If the employees hadn't rallied and bought out AMF, we wouldn't being seeing Harleys today.


----------



## micah68kj (Oct 8, 2011)

lwannem said:


> I have to admit I knew the person conducting the sale and I was able to buy it for $200.00 Unfortunately it has a Tecumseh engine, and is very difficult starting .I live in Buffalo, and we do get snow once in awhile!!! It is a well built machine, but will have trouble getting parts.


If you get that carb set up properly and have a good plug in it those Tecs are some of the easiest starting engines on the planet.

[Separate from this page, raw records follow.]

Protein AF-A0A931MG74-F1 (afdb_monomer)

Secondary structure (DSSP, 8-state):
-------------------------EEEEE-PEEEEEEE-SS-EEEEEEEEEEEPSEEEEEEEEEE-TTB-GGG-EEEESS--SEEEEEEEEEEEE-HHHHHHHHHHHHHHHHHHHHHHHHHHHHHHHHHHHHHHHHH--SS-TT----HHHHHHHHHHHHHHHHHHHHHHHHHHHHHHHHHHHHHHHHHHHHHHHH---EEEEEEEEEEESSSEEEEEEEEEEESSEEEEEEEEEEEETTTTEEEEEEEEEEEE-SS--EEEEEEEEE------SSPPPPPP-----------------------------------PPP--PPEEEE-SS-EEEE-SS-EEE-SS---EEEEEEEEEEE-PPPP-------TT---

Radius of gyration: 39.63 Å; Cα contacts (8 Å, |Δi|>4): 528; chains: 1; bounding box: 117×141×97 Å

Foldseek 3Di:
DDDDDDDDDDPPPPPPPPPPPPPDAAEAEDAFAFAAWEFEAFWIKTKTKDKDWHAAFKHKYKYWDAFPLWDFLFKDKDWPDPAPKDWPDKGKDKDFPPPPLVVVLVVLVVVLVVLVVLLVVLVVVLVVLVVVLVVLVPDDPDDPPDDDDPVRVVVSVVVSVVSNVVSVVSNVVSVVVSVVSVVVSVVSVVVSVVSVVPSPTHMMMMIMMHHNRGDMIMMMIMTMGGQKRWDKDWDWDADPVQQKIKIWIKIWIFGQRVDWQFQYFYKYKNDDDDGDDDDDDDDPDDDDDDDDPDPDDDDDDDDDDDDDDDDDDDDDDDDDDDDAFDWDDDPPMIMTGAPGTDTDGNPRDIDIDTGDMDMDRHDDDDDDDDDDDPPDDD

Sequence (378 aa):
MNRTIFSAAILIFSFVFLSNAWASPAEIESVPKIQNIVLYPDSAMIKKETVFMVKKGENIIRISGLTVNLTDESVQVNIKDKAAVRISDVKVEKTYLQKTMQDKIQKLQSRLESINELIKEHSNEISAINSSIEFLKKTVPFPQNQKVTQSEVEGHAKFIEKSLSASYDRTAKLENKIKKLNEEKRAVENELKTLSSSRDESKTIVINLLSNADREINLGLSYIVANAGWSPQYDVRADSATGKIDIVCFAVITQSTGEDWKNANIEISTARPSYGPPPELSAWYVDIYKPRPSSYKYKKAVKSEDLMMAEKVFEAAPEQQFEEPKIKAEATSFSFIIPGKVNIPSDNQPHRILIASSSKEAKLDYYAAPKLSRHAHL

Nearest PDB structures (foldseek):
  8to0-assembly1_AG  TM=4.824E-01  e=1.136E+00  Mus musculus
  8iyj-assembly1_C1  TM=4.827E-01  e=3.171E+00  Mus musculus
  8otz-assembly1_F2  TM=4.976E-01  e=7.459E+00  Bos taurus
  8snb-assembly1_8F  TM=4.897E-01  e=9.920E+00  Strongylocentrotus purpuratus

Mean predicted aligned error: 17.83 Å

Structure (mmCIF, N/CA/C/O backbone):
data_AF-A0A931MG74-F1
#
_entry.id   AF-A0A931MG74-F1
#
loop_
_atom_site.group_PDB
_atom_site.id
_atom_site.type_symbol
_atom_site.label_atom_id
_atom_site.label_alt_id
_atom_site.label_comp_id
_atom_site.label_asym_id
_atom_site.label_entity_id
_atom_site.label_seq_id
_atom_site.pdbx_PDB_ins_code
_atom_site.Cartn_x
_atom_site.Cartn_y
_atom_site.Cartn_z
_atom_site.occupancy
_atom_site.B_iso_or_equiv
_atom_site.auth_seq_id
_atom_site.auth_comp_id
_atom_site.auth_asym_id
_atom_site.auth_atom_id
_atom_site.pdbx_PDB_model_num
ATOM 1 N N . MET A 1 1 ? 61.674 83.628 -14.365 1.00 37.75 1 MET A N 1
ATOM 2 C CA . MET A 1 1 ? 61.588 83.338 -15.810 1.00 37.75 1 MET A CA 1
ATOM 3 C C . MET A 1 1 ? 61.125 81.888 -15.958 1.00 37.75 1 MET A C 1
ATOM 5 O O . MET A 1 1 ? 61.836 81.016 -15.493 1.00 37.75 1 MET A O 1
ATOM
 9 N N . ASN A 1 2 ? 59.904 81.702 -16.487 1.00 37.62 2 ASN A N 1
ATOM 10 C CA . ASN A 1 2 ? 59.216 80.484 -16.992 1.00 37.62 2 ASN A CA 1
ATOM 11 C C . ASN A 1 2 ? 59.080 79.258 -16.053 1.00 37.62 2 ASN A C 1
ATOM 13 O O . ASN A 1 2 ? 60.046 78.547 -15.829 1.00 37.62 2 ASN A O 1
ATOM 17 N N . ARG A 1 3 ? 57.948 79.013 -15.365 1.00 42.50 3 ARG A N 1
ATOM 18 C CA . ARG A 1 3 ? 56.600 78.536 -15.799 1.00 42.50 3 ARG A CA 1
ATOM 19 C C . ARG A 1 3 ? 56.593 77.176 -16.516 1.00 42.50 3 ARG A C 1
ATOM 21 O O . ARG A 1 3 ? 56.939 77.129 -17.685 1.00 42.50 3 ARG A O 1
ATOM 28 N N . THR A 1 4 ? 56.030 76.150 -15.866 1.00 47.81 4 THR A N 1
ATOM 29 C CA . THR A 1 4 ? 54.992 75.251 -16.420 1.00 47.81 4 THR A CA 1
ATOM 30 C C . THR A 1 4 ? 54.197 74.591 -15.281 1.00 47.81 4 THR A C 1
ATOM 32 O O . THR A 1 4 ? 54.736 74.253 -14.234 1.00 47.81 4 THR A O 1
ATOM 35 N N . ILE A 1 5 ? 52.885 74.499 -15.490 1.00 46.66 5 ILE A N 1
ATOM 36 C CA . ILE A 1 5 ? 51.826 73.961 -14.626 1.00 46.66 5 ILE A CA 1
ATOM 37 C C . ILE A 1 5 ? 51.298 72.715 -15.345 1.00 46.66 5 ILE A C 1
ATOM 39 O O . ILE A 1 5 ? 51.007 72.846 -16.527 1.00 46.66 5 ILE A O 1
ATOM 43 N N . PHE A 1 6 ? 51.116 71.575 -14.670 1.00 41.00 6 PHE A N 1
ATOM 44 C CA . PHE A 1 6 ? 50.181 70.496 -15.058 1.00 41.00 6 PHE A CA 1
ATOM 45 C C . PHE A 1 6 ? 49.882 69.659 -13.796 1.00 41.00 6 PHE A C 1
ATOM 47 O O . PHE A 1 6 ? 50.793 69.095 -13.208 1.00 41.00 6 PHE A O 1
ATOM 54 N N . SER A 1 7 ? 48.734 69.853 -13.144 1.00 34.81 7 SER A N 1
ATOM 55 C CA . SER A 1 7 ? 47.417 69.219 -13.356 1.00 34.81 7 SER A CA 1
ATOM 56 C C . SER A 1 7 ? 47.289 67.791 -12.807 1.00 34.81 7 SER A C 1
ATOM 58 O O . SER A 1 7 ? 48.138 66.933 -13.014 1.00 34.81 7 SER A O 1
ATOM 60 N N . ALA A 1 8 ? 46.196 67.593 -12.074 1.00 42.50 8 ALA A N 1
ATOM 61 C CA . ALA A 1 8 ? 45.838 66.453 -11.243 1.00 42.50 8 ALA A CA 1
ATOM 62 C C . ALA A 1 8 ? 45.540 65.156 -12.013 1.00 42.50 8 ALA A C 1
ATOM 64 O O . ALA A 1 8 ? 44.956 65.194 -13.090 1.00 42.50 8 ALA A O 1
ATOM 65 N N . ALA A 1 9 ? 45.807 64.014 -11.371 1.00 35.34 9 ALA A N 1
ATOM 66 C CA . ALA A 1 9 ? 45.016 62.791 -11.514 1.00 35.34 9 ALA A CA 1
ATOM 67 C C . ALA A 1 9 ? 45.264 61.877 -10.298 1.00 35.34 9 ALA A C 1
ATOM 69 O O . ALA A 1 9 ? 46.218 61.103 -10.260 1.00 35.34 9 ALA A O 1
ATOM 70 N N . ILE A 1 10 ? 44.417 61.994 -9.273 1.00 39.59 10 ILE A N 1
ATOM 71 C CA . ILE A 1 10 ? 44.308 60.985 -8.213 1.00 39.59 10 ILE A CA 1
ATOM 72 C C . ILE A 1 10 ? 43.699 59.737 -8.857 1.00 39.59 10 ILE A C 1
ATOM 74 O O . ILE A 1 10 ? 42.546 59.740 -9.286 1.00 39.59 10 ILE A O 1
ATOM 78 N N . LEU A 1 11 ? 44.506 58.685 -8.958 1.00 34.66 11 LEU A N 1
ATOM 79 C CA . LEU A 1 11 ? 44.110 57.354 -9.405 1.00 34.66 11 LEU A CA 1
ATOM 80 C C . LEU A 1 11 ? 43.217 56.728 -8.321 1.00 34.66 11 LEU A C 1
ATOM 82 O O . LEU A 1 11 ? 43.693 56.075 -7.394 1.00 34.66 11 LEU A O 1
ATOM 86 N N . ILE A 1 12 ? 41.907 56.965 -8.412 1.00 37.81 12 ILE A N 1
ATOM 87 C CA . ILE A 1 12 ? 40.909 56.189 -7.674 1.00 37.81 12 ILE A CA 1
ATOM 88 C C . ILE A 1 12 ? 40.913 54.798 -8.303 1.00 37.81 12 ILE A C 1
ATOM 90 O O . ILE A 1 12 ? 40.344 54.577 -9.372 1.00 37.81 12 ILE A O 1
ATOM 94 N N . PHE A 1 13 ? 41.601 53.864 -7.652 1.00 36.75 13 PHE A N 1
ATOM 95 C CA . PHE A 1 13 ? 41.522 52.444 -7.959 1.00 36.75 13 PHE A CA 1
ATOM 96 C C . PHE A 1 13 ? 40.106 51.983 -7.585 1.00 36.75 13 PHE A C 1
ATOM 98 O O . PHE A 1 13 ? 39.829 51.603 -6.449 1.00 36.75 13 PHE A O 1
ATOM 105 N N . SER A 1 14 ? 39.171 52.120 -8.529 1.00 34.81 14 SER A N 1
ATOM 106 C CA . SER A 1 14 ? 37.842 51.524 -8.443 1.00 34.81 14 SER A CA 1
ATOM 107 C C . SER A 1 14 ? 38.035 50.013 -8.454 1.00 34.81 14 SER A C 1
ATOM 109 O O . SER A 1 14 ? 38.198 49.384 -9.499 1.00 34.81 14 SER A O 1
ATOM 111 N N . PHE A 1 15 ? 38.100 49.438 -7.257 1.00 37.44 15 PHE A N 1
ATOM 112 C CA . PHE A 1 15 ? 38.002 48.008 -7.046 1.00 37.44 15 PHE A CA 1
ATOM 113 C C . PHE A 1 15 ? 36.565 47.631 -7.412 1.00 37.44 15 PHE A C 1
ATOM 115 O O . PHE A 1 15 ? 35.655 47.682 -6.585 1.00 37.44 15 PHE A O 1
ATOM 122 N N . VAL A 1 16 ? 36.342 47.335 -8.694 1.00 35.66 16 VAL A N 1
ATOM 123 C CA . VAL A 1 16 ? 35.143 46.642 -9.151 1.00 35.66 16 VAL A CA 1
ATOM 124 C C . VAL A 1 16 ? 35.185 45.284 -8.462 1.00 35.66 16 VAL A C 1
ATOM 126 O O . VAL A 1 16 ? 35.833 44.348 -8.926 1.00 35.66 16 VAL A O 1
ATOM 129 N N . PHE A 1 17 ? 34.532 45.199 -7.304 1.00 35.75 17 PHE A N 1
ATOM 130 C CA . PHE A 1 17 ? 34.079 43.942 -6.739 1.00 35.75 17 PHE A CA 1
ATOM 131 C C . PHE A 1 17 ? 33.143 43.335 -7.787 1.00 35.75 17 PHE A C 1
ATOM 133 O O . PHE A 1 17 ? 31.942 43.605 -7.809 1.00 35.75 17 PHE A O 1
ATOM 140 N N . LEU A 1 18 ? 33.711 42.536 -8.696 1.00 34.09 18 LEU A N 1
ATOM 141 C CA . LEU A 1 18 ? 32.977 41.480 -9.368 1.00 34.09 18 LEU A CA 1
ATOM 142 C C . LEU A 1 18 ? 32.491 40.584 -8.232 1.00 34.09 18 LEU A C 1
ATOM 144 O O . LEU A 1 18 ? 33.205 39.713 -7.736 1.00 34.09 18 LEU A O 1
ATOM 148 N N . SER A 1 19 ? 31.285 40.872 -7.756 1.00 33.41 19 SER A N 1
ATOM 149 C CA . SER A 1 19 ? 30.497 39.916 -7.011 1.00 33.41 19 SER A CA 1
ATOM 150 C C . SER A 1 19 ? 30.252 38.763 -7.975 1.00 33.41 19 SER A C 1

I've never had to pull more than twice, or simply bump the electric start and they're running.


----------



## lee h (Jan 18, 2015)

That is one great find.
I've have some vintage NOS chainsaws but never 
a seen a NOS snowblower.


Lee


----------



## skutflut (Oct 16, 2015)

micah68kj said:


> And don't forget their famous motorcycles thay made back in the day. They had a unique device built in the engines that always left a spot that was supposedly to mark their territory with a liquid that closely resembled motor oil. :icon_whistling:


I used to have a Triumph Trophy 650 with that same feature


----------



## 1894 (Dec 16, 2014)

micah68kj said:


> And don't forget their famous motorcycles thay made back in the day. They had a unique device built in the engines that always left a spot that was supposedly to mark their territory with a liquid that closely resembled motor oil. :icon_whistling:


 As a kid we had an AMF ski Daddler :icon_whistling:


----------



## Dean Anderson (Feb 22, 2021)

Tommy said:


> Hello. I have a chance to purchase a older Bradford 26" 2 Stage 8HP Snowblower. It looks a lot like a Ariens but somewhat different. I would say it's 70's. Anyone know anything about them? It runs strong, just needs painted up. No rust through anywhere. All original paint. Has adjustable front wheels! Thank you!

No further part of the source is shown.